(DATA TO USE begins)
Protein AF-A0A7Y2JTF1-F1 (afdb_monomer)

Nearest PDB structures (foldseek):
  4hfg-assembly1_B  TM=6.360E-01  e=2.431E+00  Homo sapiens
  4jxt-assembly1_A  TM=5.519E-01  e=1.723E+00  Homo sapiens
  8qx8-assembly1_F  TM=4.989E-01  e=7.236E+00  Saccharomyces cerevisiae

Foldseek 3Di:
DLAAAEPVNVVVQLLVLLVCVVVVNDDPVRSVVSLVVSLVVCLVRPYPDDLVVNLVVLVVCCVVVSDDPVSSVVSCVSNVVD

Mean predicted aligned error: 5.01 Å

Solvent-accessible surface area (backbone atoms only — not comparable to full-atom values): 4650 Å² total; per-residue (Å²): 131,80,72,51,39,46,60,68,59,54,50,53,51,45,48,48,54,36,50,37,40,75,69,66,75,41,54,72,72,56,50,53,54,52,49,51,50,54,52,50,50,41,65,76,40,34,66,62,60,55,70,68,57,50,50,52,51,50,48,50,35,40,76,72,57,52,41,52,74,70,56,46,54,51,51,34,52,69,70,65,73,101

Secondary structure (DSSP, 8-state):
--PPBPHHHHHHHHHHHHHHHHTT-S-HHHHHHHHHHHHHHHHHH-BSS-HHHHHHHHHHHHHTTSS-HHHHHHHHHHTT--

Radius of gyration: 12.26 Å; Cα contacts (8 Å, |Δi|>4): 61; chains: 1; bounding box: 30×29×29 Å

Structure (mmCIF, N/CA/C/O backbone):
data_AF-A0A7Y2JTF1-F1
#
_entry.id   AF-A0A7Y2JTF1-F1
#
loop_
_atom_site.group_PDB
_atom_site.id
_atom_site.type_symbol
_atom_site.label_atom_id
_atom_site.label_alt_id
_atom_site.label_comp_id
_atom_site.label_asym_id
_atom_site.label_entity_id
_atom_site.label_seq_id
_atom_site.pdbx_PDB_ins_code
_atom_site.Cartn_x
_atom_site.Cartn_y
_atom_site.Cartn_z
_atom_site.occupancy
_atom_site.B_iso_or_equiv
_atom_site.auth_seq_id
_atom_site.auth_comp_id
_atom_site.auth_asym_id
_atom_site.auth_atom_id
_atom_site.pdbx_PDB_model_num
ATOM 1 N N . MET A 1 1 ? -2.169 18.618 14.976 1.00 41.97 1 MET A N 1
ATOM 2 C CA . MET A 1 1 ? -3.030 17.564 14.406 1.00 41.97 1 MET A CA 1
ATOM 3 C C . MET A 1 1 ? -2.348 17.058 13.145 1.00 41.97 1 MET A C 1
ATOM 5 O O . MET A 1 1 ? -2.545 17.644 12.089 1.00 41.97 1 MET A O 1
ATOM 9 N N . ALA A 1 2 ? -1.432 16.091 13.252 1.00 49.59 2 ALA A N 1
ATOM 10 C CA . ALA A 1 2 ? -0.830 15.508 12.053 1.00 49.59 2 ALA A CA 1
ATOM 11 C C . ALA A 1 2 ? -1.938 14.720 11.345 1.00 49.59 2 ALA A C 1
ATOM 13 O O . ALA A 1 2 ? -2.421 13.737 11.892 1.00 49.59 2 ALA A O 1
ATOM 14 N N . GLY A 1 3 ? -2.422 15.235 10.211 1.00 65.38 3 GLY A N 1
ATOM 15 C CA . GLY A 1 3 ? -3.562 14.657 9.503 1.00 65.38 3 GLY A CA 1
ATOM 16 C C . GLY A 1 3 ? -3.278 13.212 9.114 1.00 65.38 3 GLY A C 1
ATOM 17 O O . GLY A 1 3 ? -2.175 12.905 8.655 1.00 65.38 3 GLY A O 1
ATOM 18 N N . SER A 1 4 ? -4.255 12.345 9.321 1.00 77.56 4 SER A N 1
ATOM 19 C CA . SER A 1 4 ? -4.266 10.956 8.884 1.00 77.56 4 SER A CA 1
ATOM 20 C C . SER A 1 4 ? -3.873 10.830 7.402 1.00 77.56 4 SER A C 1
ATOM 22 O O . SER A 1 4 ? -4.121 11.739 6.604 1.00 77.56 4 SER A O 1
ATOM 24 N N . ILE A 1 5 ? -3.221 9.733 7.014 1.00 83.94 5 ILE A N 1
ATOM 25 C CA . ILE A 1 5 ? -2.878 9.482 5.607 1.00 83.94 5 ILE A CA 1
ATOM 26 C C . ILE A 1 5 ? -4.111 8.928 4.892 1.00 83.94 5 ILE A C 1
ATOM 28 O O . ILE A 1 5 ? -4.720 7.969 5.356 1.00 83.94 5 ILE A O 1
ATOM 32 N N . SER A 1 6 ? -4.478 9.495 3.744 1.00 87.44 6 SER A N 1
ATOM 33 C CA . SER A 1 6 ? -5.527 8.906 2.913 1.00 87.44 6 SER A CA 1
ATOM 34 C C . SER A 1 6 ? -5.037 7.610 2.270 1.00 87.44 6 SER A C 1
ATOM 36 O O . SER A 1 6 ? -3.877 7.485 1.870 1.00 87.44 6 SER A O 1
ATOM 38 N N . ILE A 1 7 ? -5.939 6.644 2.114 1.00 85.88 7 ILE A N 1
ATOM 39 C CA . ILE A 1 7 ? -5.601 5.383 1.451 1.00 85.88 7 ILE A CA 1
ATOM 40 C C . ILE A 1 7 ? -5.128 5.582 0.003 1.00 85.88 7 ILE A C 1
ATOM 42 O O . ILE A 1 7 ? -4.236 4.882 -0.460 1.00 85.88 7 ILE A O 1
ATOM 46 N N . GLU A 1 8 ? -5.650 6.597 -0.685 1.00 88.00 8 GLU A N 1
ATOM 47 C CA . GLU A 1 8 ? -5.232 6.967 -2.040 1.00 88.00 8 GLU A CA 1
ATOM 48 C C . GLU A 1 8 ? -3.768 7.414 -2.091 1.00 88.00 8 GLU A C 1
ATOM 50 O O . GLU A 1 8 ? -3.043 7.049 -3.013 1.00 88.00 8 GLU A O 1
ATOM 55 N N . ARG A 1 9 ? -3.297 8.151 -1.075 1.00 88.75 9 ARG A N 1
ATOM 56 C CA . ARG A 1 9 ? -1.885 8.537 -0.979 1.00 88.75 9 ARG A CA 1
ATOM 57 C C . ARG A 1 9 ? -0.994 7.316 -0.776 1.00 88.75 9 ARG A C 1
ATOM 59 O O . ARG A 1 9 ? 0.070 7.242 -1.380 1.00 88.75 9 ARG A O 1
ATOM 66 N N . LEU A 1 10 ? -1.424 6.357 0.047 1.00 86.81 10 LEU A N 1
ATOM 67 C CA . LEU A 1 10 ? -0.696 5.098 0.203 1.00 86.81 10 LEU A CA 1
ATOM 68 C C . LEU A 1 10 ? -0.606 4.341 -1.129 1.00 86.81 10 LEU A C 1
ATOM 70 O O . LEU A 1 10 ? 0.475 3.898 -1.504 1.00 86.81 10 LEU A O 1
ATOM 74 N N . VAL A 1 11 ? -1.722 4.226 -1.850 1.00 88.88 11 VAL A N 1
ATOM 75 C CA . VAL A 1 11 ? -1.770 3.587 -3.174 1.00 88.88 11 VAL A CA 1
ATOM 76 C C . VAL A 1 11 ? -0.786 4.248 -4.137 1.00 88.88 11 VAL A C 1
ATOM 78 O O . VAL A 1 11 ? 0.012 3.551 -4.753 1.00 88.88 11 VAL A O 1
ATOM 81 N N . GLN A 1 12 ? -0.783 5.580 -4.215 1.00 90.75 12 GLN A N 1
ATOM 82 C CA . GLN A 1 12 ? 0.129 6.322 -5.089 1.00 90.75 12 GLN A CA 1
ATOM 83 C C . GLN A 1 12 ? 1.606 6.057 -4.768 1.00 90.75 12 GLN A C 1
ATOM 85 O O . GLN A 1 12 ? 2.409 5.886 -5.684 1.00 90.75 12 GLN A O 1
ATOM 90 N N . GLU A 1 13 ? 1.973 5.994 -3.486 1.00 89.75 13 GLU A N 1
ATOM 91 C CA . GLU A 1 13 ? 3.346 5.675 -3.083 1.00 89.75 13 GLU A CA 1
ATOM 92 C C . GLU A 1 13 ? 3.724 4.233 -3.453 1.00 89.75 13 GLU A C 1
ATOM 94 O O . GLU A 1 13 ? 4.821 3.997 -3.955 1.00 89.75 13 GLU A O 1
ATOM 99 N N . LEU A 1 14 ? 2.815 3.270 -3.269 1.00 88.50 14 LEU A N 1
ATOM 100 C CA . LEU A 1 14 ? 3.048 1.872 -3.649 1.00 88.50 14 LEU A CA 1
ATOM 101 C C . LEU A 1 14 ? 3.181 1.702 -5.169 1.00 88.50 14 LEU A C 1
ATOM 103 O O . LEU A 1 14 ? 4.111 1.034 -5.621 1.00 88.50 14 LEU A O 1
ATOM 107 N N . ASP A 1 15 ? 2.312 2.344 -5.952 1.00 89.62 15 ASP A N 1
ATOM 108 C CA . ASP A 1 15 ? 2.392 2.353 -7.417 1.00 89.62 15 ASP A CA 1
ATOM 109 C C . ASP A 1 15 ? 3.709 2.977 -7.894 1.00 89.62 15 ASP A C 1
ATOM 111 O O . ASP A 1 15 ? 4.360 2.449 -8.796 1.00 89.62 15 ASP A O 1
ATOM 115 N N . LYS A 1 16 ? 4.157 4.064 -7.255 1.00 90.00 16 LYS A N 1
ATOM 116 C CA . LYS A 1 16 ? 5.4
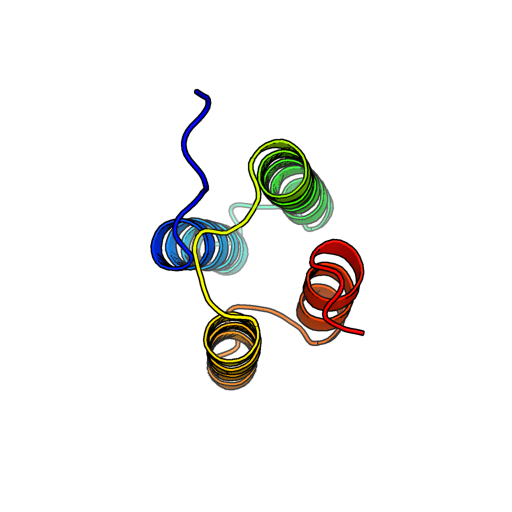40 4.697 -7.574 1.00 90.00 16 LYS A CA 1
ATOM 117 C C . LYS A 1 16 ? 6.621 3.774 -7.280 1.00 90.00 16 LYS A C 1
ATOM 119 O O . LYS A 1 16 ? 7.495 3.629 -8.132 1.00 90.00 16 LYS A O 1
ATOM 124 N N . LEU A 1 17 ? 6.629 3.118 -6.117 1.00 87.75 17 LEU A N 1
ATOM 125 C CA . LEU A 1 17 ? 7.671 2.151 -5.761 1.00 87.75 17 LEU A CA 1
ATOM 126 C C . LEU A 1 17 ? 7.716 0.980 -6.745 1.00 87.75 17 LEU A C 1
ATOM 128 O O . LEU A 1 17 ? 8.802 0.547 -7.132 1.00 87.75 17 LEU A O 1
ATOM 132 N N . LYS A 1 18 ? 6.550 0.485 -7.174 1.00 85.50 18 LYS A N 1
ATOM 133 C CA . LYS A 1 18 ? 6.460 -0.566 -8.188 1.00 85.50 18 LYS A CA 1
(DATA TO USE ends)
(DATA TO USE begins)
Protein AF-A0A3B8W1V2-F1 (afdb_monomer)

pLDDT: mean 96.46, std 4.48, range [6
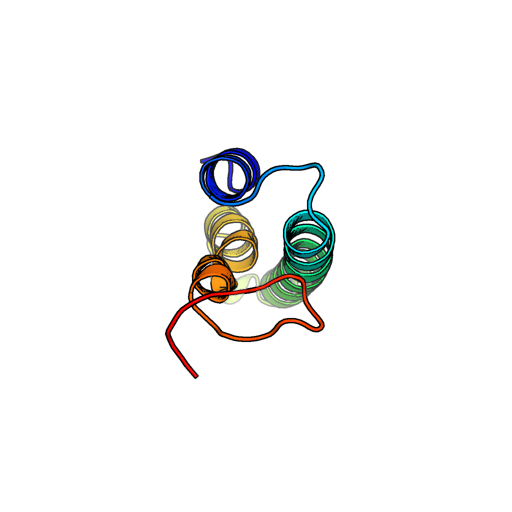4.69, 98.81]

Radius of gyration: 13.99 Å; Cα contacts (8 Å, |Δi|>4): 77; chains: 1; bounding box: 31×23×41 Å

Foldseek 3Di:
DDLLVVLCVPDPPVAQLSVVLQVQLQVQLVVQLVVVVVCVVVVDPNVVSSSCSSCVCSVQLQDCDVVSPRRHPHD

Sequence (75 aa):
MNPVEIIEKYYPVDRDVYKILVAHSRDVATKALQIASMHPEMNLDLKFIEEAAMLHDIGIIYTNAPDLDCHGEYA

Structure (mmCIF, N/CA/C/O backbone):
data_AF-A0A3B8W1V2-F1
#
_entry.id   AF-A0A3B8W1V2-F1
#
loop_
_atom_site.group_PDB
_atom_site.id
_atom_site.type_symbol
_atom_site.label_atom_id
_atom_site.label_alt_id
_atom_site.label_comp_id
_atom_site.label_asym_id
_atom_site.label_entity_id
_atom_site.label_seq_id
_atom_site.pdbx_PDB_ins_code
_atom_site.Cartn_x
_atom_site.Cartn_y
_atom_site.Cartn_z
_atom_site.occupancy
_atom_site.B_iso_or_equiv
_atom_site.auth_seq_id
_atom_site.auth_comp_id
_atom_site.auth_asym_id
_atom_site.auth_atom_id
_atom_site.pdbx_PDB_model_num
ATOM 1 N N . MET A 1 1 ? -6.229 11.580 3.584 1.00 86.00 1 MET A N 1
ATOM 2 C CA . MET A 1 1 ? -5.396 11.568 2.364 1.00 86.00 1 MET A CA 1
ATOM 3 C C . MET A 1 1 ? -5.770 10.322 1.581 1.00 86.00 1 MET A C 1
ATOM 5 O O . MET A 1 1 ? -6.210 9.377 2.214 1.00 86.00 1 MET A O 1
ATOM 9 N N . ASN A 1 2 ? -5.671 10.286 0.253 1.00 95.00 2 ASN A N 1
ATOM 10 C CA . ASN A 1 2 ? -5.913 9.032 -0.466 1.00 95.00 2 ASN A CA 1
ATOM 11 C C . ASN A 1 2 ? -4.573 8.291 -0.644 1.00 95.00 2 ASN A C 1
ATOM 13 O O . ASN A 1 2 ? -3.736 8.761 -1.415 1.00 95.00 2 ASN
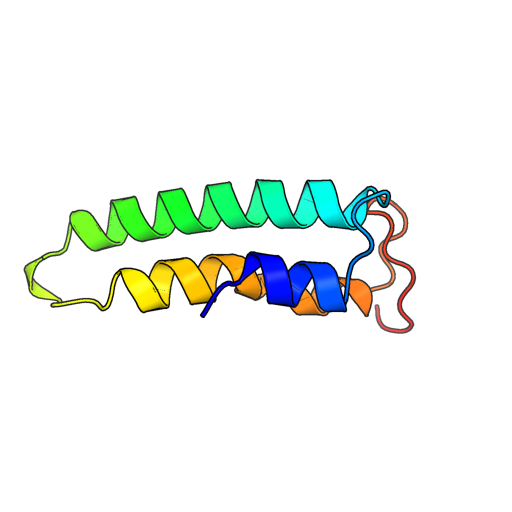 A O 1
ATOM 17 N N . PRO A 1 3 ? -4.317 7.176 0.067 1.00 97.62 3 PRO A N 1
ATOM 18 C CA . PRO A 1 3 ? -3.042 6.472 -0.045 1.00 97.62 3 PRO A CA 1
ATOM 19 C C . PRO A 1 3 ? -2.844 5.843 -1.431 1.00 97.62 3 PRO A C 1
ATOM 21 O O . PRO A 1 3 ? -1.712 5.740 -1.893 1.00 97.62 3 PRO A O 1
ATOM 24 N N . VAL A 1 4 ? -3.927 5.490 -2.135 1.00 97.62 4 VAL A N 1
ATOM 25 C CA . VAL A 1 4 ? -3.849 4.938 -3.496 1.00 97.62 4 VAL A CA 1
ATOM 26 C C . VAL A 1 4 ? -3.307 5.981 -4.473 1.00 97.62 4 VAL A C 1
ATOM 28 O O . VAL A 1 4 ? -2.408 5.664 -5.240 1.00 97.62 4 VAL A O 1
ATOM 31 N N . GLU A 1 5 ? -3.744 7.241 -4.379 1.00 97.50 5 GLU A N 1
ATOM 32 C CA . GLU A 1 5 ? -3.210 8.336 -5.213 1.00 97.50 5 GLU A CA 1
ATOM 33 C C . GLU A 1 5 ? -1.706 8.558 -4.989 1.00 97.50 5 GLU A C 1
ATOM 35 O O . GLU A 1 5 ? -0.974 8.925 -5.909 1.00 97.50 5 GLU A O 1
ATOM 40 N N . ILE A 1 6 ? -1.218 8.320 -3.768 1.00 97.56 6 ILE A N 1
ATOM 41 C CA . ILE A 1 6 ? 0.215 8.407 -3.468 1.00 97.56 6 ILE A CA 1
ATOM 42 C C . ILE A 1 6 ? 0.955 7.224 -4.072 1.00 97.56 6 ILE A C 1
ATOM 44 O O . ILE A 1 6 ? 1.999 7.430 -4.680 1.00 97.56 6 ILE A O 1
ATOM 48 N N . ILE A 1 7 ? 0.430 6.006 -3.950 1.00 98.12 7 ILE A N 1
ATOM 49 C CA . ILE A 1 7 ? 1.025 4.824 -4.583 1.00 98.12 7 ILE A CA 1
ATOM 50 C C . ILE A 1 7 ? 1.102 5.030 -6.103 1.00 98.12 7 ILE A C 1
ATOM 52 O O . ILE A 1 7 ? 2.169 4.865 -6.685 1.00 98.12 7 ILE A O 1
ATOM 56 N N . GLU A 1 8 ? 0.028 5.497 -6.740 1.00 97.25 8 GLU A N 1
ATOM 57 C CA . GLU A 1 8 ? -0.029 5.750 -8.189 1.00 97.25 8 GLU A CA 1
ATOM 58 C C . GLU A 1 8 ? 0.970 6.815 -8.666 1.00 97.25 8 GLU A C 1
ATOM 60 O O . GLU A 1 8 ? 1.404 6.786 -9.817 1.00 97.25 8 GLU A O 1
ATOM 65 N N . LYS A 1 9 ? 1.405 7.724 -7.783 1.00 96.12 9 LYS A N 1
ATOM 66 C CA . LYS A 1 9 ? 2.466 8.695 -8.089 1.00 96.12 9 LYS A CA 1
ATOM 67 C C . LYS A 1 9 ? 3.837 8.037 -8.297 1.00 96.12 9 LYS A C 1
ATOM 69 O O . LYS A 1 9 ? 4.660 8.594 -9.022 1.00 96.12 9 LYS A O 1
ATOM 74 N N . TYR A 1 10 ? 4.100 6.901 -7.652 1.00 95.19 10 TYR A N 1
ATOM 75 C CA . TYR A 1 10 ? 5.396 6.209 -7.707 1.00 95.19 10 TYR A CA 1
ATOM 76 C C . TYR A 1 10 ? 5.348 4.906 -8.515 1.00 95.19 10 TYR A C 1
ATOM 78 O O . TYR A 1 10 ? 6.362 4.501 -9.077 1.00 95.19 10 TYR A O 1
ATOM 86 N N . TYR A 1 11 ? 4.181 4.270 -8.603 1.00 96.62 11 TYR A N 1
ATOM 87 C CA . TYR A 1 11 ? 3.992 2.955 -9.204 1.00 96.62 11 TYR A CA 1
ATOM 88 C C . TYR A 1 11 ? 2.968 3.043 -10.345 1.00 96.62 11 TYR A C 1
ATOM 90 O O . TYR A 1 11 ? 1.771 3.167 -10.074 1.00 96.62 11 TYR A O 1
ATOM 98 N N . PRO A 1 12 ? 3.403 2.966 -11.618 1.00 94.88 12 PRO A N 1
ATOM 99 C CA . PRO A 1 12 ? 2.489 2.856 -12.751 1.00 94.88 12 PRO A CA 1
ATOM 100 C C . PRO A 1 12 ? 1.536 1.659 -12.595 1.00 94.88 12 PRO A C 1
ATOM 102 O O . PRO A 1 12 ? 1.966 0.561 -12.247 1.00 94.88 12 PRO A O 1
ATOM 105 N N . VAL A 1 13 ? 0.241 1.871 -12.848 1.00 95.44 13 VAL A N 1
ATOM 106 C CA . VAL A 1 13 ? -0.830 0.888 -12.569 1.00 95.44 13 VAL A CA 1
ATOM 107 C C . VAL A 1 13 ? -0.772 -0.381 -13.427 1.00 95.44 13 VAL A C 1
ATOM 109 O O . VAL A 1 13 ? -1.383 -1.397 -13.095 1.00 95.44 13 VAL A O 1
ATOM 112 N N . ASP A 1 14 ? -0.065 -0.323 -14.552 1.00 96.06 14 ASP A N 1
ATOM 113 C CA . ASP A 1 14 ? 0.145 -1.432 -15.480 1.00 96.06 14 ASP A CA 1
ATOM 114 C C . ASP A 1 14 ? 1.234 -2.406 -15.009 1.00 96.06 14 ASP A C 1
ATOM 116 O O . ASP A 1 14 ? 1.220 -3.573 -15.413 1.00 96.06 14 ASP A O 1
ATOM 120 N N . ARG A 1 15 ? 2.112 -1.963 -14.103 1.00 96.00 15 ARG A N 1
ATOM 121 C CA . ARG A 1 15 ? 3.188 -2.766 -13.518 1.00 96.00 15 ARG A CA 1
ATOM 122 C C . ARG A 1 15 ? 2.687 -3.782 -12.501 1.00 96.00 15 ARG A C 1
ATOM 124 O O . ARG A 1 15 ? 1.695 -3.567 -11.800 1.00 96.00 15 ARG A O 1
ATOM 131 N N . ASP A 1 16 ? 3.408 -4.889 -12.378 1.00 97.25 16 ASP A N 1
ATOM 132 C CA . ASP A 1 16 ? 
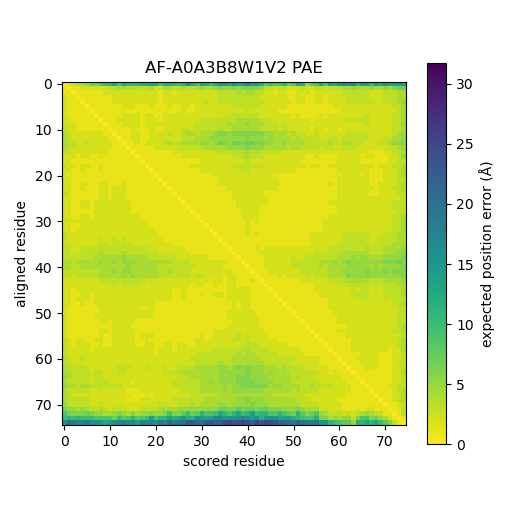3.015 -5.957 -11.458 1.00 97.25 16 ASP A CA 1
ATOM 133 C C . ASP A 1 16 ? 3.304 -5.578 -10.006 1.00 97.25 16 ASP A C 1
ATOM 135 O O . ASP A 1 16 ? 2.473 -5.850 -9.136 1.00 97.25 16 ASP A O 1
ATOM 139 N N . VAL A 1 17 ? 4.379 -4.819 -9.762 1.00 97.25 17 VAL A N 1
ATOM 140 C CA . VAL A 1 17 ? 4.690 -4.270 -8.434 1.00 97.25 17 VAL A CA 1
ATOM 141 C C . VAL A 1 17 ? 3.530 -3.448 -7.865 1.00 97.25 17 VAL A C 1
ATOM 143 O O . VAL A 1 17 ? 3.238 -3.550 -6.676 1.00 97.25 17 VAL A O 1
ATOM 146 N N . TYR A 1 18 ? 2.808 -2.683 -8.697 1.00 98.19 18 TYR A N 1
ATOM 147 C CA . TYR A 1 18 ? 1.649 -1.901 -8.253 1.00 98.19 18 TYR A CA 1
(DATA TO USE ends)
#### WHAT THE TASK REQUIRES:
Look above for the line with "Protein AF-A0A7Y2JTF1-F1 (afdb_monomer)" and the line with "Mean predicted aligned error: 5.01 Å"; transcribe both and all lines in between, exactly, and nothing else.

#### TASK ANSWER:
Protein AF-A0A7Y2JTF1-F1 (afdb_monomer)

Nearest PDB structures (foldseek):
  4hfg-assembly1_B  TM=6.360E-01  e=2.431E+00  Homo sapiens
  4jxt-assembly1_A  TM=5.519E-01  e=1.723E+00  Homo sapiens
  8qx8-assembly1_F  TM=4.989E-01  e=7.236E+00  Saccharomyces cerevisiae

Foldseek 3Di:
DLAAAEPVNVVVQLLVLLVCVVVVNDDPVRSVVSLVVSLVVCLVRPYPDDLVVNLVVLVVCCVVVSDDPVSSVVSCVSNVVD

Mean predicted aligned error: 5.01 Å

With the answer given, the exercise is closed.